Arnav, to address your questions I'll actually address the 2nd one first as
it adds some overall context to the discussion.
2. Dataset
As you noted, the test fixture was derived from Overture Maps Foundation
GeoParquet data. It is a single file selected from the building footprints
partition. This means it represents a collection of 2D polygons and their
associated properties. The processing dropped the "GeoParquet" specific
data (key-value metadata and dedicated bbox "covering columns") and wrote a
new parquet file containing the Parquet geometry metadata. All the
processing was done using GDAL with its default settings. Due to GDAL's
overwhelming prevalence in processing spatial data we believe this is a
pretty good representation of what we expect to see in real world use
cases. The output file maintains the row ordering of the input. This is
somewhat important to note because Overture data is internally partitioned,
placing co-located geometries into the same Row Group (I believe based on
their level 3 GeoHash), however they are not "sorted" in a traditional
sense. GDAL defaults to blindly truncating Row Groups to 65536 rows. All
this is to say that while the test fixture is generally "well formed"
spatially, it doesn't represent a solution optimized for page-level pruning.

1. Storage overhead/compression ratio:
I don't have specific measurements now, but I can provide exact numbers for
this case if needed.
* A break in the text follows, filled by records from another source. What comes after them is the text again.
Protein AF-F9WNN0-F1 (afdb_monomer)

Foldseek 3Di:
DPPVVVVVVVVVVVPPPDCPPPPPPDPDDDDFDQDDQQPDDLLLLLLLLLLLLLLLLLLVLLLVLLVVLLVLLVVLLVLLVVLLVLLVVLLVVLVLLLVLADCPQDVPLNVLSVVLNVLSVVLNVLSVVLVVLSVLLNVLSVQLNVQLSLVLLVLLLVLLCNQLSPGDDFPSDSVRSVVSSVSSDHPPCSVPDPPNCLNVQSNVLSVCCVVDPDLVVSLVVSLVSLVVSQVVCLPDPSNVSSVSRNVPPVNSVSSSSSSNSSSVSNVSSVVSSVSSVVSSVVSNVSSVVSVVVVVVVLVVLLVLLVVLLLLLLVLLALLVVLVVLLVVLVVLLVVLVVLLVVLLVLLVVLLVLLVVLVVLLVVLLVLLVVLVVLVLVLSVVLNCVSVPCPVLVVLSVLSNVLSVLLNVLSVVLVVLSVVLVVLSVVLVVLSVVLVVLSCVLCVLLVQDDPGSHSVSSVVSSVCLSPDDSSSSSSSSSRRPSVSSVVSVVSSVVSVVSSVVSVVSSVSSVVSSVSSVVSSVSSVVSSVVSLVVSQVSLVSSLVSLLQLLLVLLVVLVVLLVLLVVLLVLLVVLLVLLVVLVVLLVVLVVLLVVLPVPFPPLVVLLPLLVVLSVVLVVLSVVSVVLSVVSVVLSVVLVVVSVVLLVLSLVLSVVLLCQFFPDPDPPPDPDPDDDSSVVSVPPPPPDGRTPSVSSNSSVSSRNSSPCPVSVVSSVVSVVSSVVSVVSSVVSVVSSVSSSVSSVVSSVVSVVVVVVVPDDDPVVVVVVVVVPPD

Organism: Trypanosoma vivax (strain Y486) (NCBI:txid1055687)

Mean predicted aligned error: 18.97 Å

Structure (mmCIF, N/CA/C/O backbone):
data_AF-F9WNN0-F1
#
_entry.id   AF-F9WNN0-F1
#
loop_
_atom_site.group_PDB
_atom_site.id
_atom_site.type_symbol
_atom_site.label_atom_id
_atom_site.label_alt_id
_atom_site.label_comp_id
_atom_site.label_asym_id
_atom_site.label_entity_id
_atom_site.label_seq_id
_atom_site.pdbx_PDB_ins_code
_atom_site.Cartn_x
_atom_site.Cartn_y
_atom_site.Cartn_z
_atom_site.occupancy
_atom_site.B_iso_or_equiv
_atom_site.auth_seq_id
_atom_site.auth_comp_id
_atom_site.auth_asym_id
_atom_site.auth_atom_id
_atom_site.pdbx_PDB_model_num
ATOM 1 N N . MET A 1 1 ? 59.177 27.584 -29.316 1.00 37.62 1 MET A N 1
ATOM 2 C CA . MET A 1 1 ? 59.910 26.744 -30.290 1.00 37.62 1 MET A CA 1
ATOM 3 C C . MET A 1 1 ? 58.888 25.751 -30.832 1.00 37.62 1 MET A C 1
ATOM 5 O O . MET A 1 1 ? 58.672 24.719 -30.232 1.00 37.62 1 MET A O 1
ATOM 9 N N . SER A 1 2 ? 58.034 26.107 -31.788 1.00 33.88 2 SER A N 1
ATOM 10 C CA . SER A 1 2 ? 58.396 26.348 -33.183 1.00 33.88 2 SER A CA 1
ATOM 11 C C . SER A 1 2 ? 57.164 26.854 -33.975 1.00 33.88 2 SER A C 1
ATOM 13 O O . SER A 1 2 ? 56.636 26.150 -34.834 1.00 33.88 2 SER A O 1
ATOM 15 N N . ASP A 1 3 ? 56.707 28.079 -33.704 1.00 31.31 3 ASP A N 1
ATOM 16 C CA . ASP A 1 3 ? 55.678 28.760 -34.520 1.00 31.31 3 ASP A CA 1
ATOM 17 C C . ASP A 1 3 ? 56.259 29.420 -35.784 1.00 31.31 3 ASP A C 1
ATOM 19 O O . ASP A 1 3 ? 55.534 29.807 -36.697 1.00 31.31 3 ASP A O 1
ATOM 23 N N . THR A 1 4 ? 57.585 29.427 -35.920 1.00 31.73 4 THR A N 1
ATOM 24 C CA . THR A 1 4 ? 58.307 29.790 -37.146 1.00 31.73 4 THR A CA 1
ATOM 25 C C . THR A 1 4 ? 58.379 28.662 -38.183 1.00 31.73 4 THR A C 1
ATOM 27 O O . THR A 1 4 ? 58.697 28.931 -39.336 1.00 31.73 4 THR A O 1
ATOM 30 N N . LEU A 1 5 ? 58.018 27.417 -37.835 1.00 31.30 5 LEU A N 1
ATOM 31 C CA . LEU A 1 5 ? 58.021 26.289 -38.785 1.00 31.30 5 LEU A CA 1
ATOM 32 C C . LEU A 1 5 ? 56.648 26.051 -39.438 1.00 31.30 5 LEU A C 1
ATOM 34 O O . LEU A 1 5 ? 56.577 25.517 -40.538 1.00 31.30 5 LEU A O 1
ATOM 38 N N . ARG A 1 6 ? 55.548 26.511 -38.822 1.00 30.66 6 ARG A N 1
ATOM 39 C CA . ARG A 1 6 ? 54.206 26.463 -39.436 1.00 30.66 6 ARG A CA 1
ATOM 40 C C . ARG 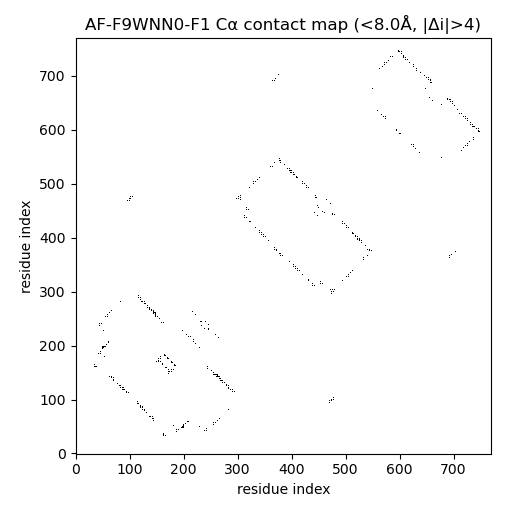A 1 6 ? 53.948 27.622 -40.401 1.00 30.66 6 ARG A C 1
ATOM 42 O O . ARG A 1 6 ? 53.232 27.436 -41.381 1.00 30.66 6 ARG A O 1
ATOM 49 N N . LEU A 1 7 ? 54.606 28.768 -40.202 1.00 30.72 7 LEU A N 1
ATOM 50 C CA . LEU A 1 7 ? 54.514 29.905 -41.123 1.00 30.72 7 LEU A CA 1
ATOM 51 C C . LEU A 1 7 ? 55.411 29.752 -42.369 1.00 30.72 7 LEU A C 1
ATOM 53 O O . LEU A 1 7 ? 55.069 30.298 -43.414 1.00 30.72 7 LEU A O 1
ATOM 57 N N . MET A 1 8 ? 56.484 28.947 -42.302 1.00 30.19 8 MET A N 1
ATOM 58 C CA . MET A 1 8 ? 57.310 28.573 -43.468 1.00 30.19 8 MET A CA 1
ATOM 59 C C . MET A 1 8 ? 56.721 27.426 -44.311 1.00 30.19 8 MET A C 1
ATOM 61 O O . MET A 1 8 ? 57.026 27.324 -45.495 1.00 30.19 8 MET A O 1
ATOM 65 N N . LEU A 1 9 ? 55.833 26.589 -43.756 1.00 29.72 9 LEU A N 1
ATOM 66 C CA . LEU A 1 9 ? 55.144 25.531 -44.517 1.00 29.72 9 LEU A CA 1
ATOM 67 C C . LEU A 1 9 ? 53.890 26.036 -45.253 1.00 29.72 9 LEU A C 1
ATOM 69 O O . LEU A 1 9 ? 53.559 25.520 -46.318 1.00 29.72 9 LEU A O 1
ATOM 73 N N . ALA A 1 10 ? 53.241 27.092 -44.752 1.00 30.56 10 ALA A N 1
ATOM 74 C CA . ALA A 1 10 ? 52.098 27.731 -45.413 1.00 30.56 10 ALA A CA 1
ATOM 75 C C . ALA A 1 10 ? 52.497 28.669 -46.574 1.00 30.56 10 ALA A C 1
ATOM 77 O O . ALA A 1 10 ? 51.686 28.934 -47.456 1.00 30.56 10 ALA A O 1
ATOM 78 N N . THR A 1 11 ? 53.755 29.118 -46.631 1.00 30.11 11 THR A N 1
ATOM 79 C CA . THR A 1 11 ? 54.312 29.879 -47.768 1.00 30.11 11 THR A CA 1
ATOM 80 C C . THR A 1 11 ? 55.035 29.000 -48.797 1.00 30.11 11 THR A C 1
ATOM 82 O O . THR A 1 11 ? 55.293 29.462 -49.905 1.00 30.11 11 THR A O 1
ATOM 85 N N . ALA A 1 12 ? 55.274 27.717 -48.495 1.00 31.34 12 ALA A N 1
ATOM 86 C CA . ALA A 1 12 ? 55.867 26.748 -49.425 1.00 31.34 12 ALA A CA 1
ATOM 87 C C . ALA A 1 12 ? 54.838 25.879 -50.188 1.00 31.34 12 ALA A C 1
ATOM 89 O O . ALA A 1 12 ? 55.193 25.247 -51.179 1.00 31.34 12 ALA A O 1
ATOM 90 N N . LEU A 1 13 ? 53.561 25.866 -49.782 1.00 29.50 13 LEU A N 1
ATOM 91 C CA . LEU A 1 13 ? 52.499 25.068 -50.428 1.00 29.50 13 LEU A CA 1
ATOM 92 C C . LEU A 1 13 ? 51.579 25.864 -51.369 1.00 29.50 13 LEU A C 1
ATOM 94 O O . LEU A 1 13 ? 50.826 25.269 -52.133 1.00 29.50 13 LEU A O 1
ATOM 98 N N . VAL A 1 14 ? 51.701 27.194 -51.394 1.00 29.75 14 VAL A N 1
ATOM 99 C CA . VAL A 1 14 ? 51.010 28.077 -52.358 1.00 29.75 14 VAL A CA 1
ATOM 100 C C . VAL A 1 14 ? 51.788 28.202 -53.685 1.00 29.75 14 VAL A C 1
ATOM 102 O O . VAL A 1 14 ? 51.276 28.737 -54.661 1.00 29.75 14 VAL A O 1
ATOM 105 N N . PHE A 1 15 ? 52.989 27.618 -53.777 1.00 28.86 15 PHE A N 1
ATOM 106 C CA . PHE A 1 15 ? 53.845 27.656 -54.973 1.00 28.86 15 PHE A CA 1
ATOM 107 C C . PHE A 1 15 ? 53.957 26.327 -55.752 1.00 28.86 15 PHE A C 1
ATOM 109 O O . PHE A 1 15 ? 54.726 26.259 -56.708 1.00 28.86 15 PHE A O 1
ATOM 116 N N . LEU A 1 16 ? 53.194 25.276 -55.406 1.00 30.41 16 LEU A N 1
ATOM 117 C CA . LEU A 1 16 ? 53.365 23.928 -55.994 1.00 30.41 16 LEU A CA 1
ATOM 118 C C . LEU A 1 16 ? 52.100 23.260 -56.571 1.00 30.41 16 LEU A C 1
ATOM 120 O O . LEU A 1 16 ? 52.115 22.068 -56.861 1.00 30.41 16 LEU A O 1
ATOM 124 N N . VAL A 1 17 ? 51.039 24.028 -56.839 1.00 31.84 17 VAL A N 1
ATOM 125 C CA . VAL A 1 17 ? 49.954 23.624 -57.762 1.00 31.84 17 VAL A CA 1
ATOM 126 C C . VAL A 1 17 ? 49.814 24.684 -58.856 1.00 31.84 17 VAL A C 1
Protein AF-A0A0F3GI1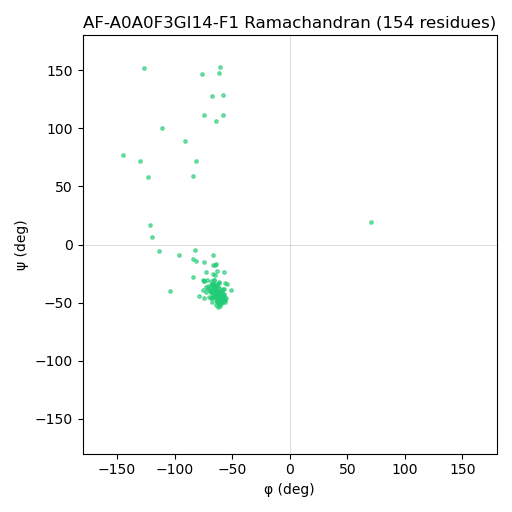4-F1 (afdb_monomer)

Nearest PDB structures (foldseek):
  3zx6-assembly1_A  TM=2.012E-01  e=1.958E+00  Archaeoglobus fulgidus DSM 4304
  3g67-assembly1_B  TM=2.097E-01  e=2.937E+00  Thermotoga maritima
  3g6b-assembly1_B  TM=2.234E-01  e=4.158E+00  Thermotoga maritima
  8wjo-assembly1_A  TM=3.098E-01  e=9.355E+00  Saccharomyces cerevisiae S288C
  1qu7-assembly1_A  TM=1.786E-01  e=9.913E+00  Escherichia coli

Sequence (156 aa):
MGGLTDVSYIMLAYKHMDTLTHNETLTGRALYEVDFYQWTFHNADLLRQGRFAEIDIENIAEELEDMGRSSKRELASRLAVLIMHLLKWQYQPKRRRGSWSTTIGNQRREIKRLLEDNPSLRYNIETVIAKEFIEAKLVSSLYSTVKERRRAAPPP

Structure (mmCIF, N/CA/C/O backbone):
data_AF-A0A0F3GI14-F1
#
_entry.id   AF-A0A0F3GI14-F1
#
loop_
_atom_site.group_PDB
_atom_site.id
_atom_site.type_symbol
_atom_site.label_atom_id
_atom_site.label_alt_id
_atom_site.label_comp_id
_atom_site.label_asym_id
_atom_site.label_entity_id
_atom_site.label_seq_id
_atom_site.pdbx_PDB_ins_code
_atom_site.Cartn_x
_atom_site.Cartn_y
_atom_site.Cartn_z
_atom_site.occupancy
_atom_site.B_iso_or_equiv
_atom_site.auth_seq_id
_atom_site.auth_comp_id
_atom_site.auth_asym_id
_atom_site.auth_atom_id
_atom_site.pdbx_PDB_model_num
ATOM 1 N N . MET A 1 1 ? -33.046 25.689 58.820 1.00 39.78 1 MET A N 1
ATOM 2 C CA . MET A 1 1 ? -32.684 24.441 58.117 1.00 39.78 1 MET A CA 1
ATOM 3 C C . MET A 1 1 ? -31.950 24.826 56.841 1.00 39.78 1 MET A C 1
ATOM 5 O O . MET A 1 1 ? -32.596 25.107 55.845 1.00 39.78 1 MET A O 1
ATOM 9 N N . GLY A 1 2 ? -30.627 24.990 56.910 1.00 38.38 2 GLY A N 1
ATOM 10 C CA . GLY A 1 2 ? -29.800 25.419 55.777 1.00 38.38 2 GLY A CA 1
ATOM 11 C C . GLY A 1 2 ? -28.914 24.268 55.320 1.00 38.38 2 GLY A C 1
ATOM 12 O O . GLY A 1 2 ? -27.917 23.982 55.973 1.00 38.38 2 GLY A O 1
ATOM 13 N N . GLY A 1 3 ? -29.307 23.588 54.244 1.00 43.78 3 GLY A N 1
ATOM 14 C CA . GLY A 1 3 ? -28.479 22.599 53.557 1.00 43.78 3 GLY A CA 1
ATOM 15 C C . GLY A 1 3 ? -27.689 23.294 52.459 1.00 43.78 3 GLY A C 1
ATOM 16 O O . GLY A 1 3 ? -28.176 23.422 51.340 1.00 43.78 3 GLY A O 1
ATOM 17 N N . LEU A 1 4 ? -26.504 23.800 52.796 1.00 39.22 4 LEU A N 1
ATOM 18 C CA . LEU A 1 4 ? -25.541 24.267 51.804 1.00 39.22 4 LEU A CA 1
ATOM 19 C C . LEU A 1 4 ? -24.916 23.028 51.160 1.00 39.22 4 LEU A C 1
ATOM 21 O O . LEU A 1 4 ? -24.217 22.262 51.818 1.00 39.22 4 LEU A O 1
ATOM 25 N N . THR A 1 5 ? -25.224 22.813 49.884 1.00 51.47 5 THR A N 1
ATOM 26 C CA . THR A 1 5 ? -24.559 21.832 49.027 1.00 51.47 5 THR A CA 1
ATOM 27 C C . THR A 1 5 ? -23.072 22.158 48.983 1.00 51.47 5 THR A C 1
ATOM 29 O O . THR A 1 5 ? -22.673 23.204 48.468 1.00 51.47 5 THR A O 1
ATOM 32 N N . ASP A 1 6 ? -22.275 21.281 49.578 1.00 51.03 6 ASP A N 1
ATOM 33 C CA . ASP A 1 6 ? -20.834 21.422 49.703 1.00 51.03 6 ASP A CA 1
ATOM 34 C C . ASP A 1 6 ? -20.172 21.408 48.317 1.00 51.03 6 ASP A C 1
ATOM 36 O O . ASP A 1 6 ? -20.063 20.373 47.656 1.00 51.03 6 ASP A O 1
ATOM 40 N N . VAL A 1 7 ? -19.732 22.586 47.871 1.00 53.19 7 VAL A N 1
ATOM 41 C CA . VAL A 1 7 ? -18.981 22.797 46.623 1.00 53.19 7 VAL A CA 1
ATOM 42 C C . VAL A 1 7 ? -17.698 21.953 46.606 1.00 53.19 7 VAL A C 1
ATOM 44 O O . VAL A 1 7 ? -17.220 21.579 45.533 1.00 53.19 7 VAL A O 1
ATOM 47 N N . SER A 1 8 ? -17.183 21.564 47.778 1.00 51.69 8 SER A N 1
ATOM 48 C CA . SER A 1 8 ? -16.029 20.671 47.899 1.00 51.69 8 SER A CA 1
ATOM 49 C C . SER A 1 8 ? -16.311 19.287 47.323 1.00 51.69 8 SER A C 1
ATOM 51 O O . SER A 1 8 ? -15.416 18.711 46.716 1.00 51.69 8 SER A O 1
ATOM 53 N N . TYR A 1 9 ? -17.543 18.773 47.431 1.00 51.25 9 TYR A N 1
ATOM 54 C CA . TYR A 1 9 ? -17.912 17.461 46.889 1.00 51.25 9 TYR A CA 1
ATOM 55 C C . TYR A 1 9 ? -17.917 17.457 45.353 1.00 51.25 9 TYR A C 1
ATOM 57 O O . TYR A 1 9 ? -17.410 16.525 44.732 1.00 51.25 9 TYR A O 1
ATOM 65 N N . ILE A 1 10 ? -18.410 18.536 44.734 1.00 53.38 10 ILE A N 1
ATOM 66 C CA . ILE A 1 10 ? -18.410 18.695 43.271 1.00 53.38 10 ILE A CA 1
ATOM 67 C C . ILE A 1 10 ? -16.972 18.852 42.757 1.00 53.38 10 ILE A C 1
ATOM 69 O O . ILE A 1 10 ? -16.585 18.184 41.803 1.00 53.38 10 ILE A O 1
ATOM 73 N N . MET A 1 11 ? -16.143 19.660 43.424 1.00 48.50 11 MET A N 1
ATOM 74 C CA . MET A 1 11 ? -14.741 19.855 43.030 1.00 48.50 11 MET A CA 1
ATOM 75 C C . MET A 1 11 ? -13.885 18.592 43.237 1.00 48.50 11 MET A C 1
ATOM 77 O O . MET A 1 11 ? -12.996 18.324 42.427 1.00 48.50 11 MET A O 1
ATOM 81 N N . LEU A 1 12 ? -14.159 17.781 44.271 1.00 52.75 12 LEU A N 1
ATOM 82 C CA . LEU A 1 12 ? -13.497 16.483 44.462 1.00 52.75 12 LEU A CA 1
ATOM 83 C C . LEU A 1 12 ? -13.905 15.473 43.384 1.00 52.75 12 LEU A C 1
ATOM 85 O O . LEU A 1 12 ? -13.049 14.749 42.881 1.00 52.75 12 LEU A O 1
ATOM 89 N N . ALA A 1 13 ? -15.191 15.438 43.017 1.00 52.69 13 ALA A N 1
ATOM 90 C CA . ALA A 1 13 ? -15.694 14.572 41.956 1.00 52.69 13 ALA A CA 1
ATOM 91 C C . ALA A 1 13 ? -15.084 14.938 40.592 1.00 52.69 13 ALA A C 1
ATOM 93 O O . ALA A 1 13 ? -14.625 14.047 39.883 1.00 52.69 13 ALA A O 1
ATOM 94 N N . TYR A 1 14 ? -14.975 16.233 40.270 1.00 50.19 14 TYR A N 1
ATOM 95 C CA . TYR A 1 14 ? -14.298 16.705 39.054 1.00 50.19 14 TYR A CA 1
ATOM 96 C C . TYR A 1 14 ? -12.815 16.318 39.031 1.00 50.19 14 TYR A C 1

I noted that the page statistics are "simulated"
because I don't actually have a prototype implementation to write them to
the file. This initial effort just collects the data that would exist in a
page index (covering bbox) for each page and stores it for use during a
scan. For discussion's sake, we can do some quick "napkin math" in the mean
time. The current spatial statistics bbox is 4 required doubles and 4
optional doubles. Unless I'm mistaken, this should yield 32 to 64 bytes per
page in the metadata. This test fixture has 2D polygons, so it will use the
32 byte bbox. Approximately 1,800 pages would result in 57,600 bytes. For a
file that's about 1.1GB, adding the addition of the bbox in the page
statistics would increase the file size by about 0.00005%. The "geometry"
column accounts for the bulk of the file's compressed size. Row Group
statistics suggest that the geometry column's compressed size is generally
between 8MB and 9MB. With 104 Row Groups in the file it's probably safe to
assume about 850MB of compressed geometry data. Again, if we want more
exact numbers, let me know and I can provide them in a follow-up.

I think Andrew's points are important here: the writer primarily drives the
effectiveness of page-level statistics, both in terms of compression ratio
and pruning potential. I don't feel like this is a geospatial specific
statement either, though it's probably more applicable to any column
represented as Binary than to primitive types.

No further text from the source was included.